Meino Christian Cramer wrote:
Hi,
I want to remap the german umlauts to "{","[","]" and "}" in normal
mode only.
When I type the umlauts on the commandline of my zsh there is no
problem.
When I type them in insert mode in vim: no problems.
Therefore I /think/ (read: dont no for sure) that there should be no
problem.
In my $HOME/.vimrc I wrote:
nnoremap o [
nnoremap a ]
nnoremap O {
nnoremap A }
(I replaced the umlauts with their corresponding vowels here in this
mail only -- just to make them displayable in any case...)
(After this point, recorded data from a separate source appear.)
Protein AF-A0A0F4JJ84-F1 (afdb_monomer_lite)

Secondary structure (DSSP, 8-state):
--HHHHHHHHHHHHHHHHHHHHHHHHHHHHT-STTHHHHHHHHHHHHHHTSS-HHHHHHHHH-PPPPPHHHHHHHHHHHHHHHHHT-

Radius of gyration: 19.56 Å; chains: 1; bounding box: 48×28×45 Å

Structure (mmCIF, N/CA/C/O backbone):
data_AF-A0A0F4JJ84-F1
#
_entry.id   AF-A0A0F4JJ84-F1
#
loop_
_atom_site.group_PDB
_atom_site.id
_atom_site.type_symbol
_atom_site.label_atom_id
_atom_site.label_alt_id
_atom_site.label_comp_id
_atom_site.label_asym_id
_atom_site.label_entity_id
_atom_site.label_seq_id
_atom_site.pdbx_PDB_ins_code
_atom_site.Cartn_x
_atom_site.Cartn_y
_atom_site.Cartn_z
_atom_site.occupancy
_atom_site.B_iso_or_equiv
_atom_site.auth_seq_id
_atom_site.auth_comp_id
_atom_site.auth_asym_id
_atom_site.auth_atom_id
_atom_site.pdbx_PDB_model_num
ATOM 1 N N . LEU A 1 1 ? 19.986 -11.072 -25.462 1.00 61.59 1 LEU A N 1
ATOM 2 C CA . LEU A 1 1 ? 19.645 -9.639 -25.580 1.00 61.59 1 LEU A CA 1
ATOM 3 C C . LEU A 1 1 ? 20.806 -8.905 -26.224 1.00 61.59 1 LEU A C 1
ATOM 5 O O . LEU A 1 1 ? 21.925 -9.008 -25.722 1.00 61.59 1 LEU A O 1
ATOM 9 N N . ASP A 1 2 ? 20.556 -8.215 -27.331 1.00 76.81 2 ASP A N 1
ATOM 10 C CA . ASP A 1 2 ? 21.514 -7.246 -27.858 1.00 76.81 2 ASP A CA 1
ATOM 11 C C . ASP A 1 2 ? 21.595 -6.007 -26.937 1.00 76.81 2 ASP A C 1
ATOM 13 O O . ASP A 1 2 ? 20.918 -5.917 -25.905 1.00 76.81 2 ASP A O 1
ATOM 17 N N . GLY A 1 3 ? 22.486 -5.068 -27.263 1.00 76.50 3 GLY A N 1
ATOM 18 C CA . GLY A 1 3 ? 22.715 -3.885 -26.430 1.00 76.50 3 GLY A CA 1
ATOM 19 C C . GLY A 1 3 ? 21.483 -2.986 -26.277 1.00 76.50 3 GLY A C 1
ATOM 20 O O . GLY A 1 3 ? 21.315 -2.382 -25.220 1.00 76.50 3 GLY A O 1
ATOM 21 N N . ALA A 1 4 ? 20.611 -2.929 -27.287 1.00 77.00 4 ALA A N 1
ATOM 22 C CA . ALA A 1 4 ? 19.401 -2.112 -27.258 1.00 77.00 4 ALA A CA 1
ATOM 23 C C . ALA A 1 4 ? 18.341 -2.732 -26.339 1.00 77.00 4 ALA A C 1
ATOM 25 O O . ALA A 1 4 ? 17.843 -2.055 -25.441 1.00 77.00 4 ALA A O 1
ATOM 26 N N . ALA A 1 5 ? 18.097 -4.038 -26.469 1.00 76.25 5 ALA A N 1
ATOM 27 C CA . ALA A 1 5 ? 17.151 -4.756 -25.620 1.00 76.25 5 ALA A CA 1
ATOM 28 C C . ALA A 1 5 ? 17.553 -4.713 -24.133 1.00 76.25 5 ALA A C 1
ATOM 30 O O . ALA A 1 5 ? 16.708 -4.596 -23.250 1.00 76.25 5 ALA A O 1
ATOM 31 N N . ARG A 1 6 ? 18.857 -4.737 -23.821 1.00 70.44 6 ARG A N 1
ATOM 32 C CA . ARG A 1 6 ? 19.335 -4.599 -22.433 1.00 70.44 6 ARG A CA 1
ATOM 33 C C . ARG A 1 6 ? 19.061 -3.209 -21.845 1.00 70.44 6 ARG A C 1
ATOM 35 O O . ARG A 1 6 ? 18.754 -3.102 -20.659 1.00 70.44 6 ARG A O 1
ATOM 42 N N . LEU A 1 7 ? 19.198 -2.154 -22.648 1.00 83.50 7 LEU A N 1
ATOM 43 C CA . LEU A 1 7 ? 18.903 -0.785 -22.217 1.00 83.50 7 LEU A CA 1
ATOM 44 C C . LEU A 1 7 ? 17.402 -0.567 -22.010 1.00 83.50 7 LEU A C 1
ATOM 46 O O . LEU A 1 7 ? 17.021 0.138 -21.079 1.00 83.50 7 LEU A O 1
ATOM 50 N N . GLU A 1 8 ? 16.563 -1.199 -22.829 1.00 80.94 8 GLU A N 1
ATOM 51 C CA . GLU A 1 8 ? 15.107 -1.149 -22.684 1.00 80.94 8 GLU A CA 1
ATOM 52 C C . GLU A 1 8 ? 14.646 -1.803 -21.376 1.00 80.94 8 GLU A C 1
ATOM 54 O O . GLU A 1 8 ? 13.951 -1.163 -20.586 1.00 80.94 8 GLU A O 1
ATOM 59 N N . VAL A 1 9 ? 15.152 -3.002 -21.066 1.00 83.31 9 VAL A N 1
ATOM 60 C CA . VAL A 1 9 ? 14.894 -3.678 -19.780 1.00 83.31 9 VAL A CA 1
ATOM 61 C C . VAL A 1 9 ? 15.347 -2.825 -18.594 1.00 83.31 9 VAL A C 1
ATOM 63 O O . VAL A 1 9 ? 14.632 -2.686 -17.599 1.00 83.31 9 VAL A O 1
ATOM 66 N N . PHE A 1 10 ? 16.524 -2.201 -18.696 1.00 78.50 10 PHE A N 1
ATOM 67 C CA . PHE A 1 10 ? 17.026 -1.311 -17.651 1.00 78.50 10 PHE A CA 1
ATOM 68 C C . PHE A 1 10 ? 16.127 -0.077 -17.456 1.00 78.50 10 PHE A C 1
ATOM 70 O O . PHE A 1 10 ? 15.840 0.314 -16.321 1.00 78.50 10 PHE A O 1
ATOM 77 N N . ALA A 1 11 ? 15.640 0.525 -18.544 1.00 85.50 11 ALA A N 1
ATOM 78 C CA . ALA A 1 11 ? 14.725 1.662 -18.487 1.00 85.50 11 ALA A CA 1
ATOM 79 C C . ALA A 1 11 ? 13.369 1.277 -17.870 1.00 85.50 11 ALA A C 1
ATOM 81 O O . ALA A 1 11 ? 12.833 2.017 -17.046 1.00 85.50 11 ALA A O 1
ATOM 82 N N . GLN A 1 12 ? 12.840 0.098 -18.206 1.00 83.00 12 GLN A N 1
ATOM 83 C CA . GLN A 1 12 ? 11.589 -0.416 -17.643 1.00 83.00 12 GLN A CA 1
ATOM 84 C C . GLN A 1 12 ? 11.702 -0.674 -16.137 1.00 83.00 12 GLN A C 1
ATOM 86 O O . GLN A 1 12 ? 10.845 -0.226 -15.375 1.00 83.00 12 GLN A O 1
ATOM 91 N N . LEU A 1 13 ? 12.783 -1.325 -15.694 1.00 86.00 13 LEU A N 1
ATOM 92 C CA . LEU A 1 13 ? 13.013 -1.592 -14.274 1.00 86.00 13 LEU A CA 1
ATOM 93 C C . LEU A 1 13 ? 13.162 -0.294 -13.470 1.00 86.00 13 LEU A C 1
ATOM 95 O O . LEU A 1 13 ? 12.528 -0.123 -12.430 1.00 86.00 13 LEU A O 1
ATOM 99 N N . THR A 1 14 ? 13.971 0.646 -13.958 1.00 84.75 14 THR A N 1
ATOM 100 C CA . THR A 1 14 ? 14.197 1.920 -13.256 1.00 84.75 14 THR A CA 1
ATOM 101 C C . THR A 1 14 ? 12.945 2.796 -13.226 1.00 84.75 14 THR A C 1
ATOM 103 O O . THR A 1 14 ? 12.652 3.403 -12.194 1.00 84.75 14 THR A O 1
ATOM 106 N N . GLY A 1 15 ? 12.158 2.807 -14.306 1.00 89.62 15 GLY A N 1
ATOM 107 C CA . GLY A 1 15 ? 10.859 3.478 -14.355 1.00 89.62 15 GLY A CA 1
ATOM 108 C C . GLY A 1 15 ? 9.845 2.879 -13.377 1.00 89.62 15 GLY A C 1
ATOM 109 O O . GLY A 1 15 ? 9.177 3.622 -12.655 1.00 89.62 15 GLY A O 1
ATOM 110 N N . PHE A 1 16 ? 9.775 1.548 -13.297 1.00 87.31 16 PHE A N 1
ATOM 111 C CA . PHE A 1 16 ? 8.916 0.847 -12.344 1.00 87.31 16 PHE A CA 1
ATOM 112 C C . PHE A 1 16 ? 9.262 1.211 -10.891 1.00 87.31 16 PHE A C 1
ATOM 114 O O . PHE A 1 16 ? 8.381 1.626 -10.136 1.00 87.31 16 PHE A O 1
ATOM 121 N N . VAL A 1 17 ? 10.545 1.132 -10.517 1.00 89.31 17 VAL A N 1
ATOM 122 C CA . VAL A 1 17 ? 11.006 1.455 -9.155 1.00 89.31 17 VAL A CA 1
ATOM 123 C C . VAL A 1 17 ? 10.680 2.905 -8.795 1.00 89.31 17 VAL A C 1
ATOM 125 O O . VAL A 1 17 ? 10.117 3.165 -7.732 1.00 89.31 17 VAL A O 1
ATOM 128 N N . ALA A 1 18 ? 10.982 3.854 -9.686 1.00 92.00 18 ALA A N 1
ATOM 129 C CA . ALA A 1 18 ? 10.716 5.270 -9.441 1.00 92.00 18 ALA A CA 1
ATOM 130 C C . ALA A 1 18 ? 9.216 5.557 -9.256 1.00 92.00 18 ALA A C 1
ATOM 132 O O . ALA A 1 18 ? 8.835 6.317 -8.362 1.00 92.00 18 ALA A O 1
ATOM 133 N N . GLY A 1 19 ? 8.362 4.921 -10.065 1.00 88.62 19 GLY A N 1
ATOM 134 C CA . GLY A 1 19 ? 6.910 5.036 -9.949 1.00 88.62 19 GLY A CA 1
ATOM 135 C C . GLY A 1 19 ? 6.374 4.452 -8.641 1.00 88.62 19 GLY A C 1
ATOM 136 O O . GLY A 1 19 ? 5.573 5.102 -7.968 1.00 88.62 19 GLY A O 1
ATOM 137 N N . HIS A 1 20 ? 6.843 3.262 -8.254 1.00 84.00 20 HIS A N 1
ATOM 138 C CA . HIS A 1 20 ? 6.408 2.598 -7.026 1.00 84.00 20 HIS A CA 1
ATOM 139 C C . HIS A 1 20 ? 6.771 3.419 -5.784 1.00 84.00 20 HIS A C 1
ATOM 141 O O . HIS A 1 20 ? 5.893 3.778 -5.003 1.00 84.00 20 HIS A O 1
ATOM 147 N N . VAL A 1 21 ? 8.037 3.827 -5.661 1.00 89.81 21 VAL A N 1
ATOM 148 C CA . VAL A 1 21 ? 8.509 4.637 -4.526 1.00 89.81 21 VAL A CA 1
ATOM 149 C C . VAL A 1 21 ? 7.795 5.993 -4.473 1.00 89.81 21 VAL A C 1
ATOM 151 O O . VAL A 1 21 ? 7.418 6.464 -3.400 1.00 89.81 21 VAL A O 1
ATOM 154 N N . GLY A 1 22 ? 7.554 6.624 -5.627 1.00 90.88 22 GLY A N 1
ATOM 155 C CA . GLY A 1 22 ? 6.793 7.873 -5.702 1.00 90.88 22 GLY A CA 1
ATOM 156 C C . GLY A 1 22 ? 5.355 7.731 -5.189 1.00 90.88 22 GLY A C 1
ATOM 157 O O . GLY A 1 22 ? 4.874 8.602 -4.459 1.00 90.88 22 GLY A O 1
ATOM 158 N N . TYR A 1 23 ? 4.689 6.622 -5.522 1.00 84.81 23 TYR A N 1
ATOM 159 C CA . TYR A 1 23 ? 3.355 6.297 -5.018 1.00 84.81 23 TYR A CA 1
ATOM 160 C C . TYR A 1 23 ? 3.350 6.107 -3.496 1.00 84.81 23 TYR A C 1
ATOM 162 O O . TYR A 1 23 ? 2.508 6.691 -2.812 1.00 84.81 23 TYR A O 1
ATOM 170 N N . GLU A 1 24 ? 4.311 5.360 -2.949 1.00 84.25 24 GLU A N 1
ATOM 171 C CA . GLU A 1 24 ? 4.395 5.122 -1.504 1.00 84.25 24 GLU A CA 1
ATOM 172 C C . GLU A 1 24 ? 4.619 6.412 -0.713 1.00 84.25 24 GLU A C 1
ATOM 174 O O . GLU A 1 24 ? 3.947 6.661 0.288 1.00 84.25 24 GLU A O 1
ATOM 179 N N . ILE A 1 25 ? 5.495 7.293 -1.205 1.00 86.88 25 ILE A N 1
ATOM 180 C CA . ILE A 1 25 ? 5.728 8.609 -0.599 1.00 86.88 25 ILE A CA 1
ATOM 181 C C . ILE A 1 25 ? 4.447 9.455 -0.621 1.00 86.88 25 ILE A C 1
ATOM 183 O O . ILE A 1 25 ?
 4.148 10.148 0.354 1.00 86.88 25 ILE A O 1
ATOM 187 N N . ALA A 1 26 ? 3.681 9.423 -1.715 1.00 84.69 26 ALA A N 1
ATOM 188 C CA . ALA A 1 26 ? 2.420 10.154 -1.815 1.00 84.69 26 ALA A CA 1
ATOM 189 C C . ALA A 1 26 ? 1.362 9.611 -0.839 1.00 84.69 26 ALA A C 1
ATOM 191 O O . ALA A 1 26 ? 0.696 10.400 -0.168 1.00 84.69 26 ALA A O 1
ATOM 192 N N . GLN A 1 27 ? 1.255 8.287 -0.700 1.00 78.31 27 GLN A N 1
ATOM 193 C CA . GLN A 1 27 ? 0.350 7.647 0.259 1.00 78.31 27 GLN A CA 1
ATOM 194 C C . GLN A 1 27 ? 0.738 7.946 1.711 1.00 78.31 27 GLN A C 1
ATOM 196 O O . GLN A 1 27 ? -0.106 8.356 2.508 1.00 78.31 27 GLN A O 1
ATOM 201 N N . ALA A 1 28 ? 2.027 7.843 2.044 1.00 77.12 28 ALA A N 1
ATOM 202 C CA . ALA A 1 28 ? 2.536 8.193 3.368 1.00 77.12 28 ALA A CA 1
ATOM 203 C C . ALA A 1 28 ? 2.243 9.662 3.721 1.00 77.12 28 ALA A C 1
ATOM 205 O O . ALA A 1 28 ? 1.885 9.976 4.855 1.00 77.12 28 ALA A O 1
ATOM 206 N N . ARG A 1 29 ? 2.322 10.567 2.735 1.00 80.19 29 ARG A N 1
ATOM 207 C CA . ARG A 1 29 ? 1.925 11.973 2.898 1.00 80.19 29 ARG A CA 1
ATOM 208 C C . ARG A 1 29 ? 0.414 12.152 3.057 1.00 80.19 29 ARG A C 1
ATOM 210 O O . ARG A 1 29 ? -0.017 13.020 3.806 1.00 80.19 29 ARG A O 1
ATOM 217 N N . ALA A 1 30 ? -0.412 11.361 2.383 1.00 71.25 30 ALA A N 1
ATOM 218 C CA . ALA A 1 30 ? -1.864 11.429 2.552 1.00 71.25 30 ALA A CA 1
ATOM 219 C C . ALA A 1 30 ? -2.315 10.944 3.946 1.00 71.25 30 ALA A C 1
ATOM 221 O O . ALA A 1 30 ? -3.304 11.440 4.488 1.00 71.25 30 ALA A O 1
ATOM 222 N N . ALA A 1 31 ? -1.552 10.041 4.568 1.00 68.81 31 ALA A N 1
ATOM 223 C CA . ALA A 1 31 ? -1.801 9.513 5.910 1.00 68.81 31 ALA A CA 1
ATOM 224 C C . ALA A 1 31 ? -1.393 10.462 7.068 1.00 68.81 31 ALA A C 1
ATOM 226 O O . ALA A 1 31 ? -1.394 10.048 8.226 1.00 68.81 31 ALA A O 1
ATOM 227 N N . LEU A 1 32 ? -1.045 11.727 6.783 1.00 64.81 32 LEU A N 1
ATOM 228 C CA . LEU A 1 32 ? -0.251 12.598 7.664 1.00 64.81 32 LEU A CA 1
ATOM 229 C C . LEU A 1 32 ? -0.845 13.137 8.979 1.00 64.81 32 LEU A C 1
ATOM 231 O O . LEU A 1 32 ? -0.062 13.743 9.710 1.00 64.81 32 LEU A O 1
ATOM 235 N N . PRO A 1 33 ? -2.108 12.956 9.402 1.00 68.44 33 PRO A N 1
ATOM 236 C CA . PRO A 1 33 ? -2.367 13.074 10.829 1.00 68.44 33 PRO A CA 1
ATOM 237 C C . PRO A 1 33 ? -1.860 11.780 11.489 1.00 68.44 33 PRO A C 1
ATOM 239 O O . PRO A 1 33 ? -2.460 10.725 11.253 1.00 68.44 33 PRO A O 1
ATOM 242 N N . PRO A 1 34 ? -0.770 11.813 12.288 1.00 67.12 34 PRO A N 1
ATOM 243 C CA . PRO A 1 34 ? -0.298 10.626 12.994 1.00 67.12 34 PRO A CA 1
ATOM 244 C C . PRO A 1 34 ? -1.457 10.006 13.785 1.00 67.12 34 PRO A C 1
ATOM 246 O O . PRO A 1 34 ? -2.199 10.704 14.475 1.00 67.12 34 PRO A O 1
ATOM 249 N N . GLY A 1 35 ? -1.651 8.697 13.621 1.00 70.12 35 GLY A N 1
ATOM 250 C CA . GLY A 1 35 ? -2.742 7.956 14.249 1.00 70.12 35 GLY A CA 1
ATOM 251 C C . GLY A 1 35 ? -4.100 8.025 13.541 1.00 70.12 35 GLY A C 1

But this does not work. With the :map command I can see the maps but
the umlauts looks like 8bit-something. Two of them are displayed as
two characters.
Then I tried:
nnoremap <o> <[>
nnoremap <a> <]>
nnoremap <O> <{>
nnoremap <A> <}>
which results in nothing: Now the "corrupted" maps via the :map
command has vanished completly.
Now I got an Error message displayed in front of my inner eye:
"WARNING! Idea stack underflow!"
What can I try else ?
Thank you very much for any help in advance !
Keep hacking!
mcc
You should not change 'encoding' after setting your maps; and if your vimrc's
'fileencoding' is not your 'encoding' then it ought to have a
":scriptencoding" statement.
Or else, you can encode it in 7-bit ASCII using <Char-nn> notation, e.g.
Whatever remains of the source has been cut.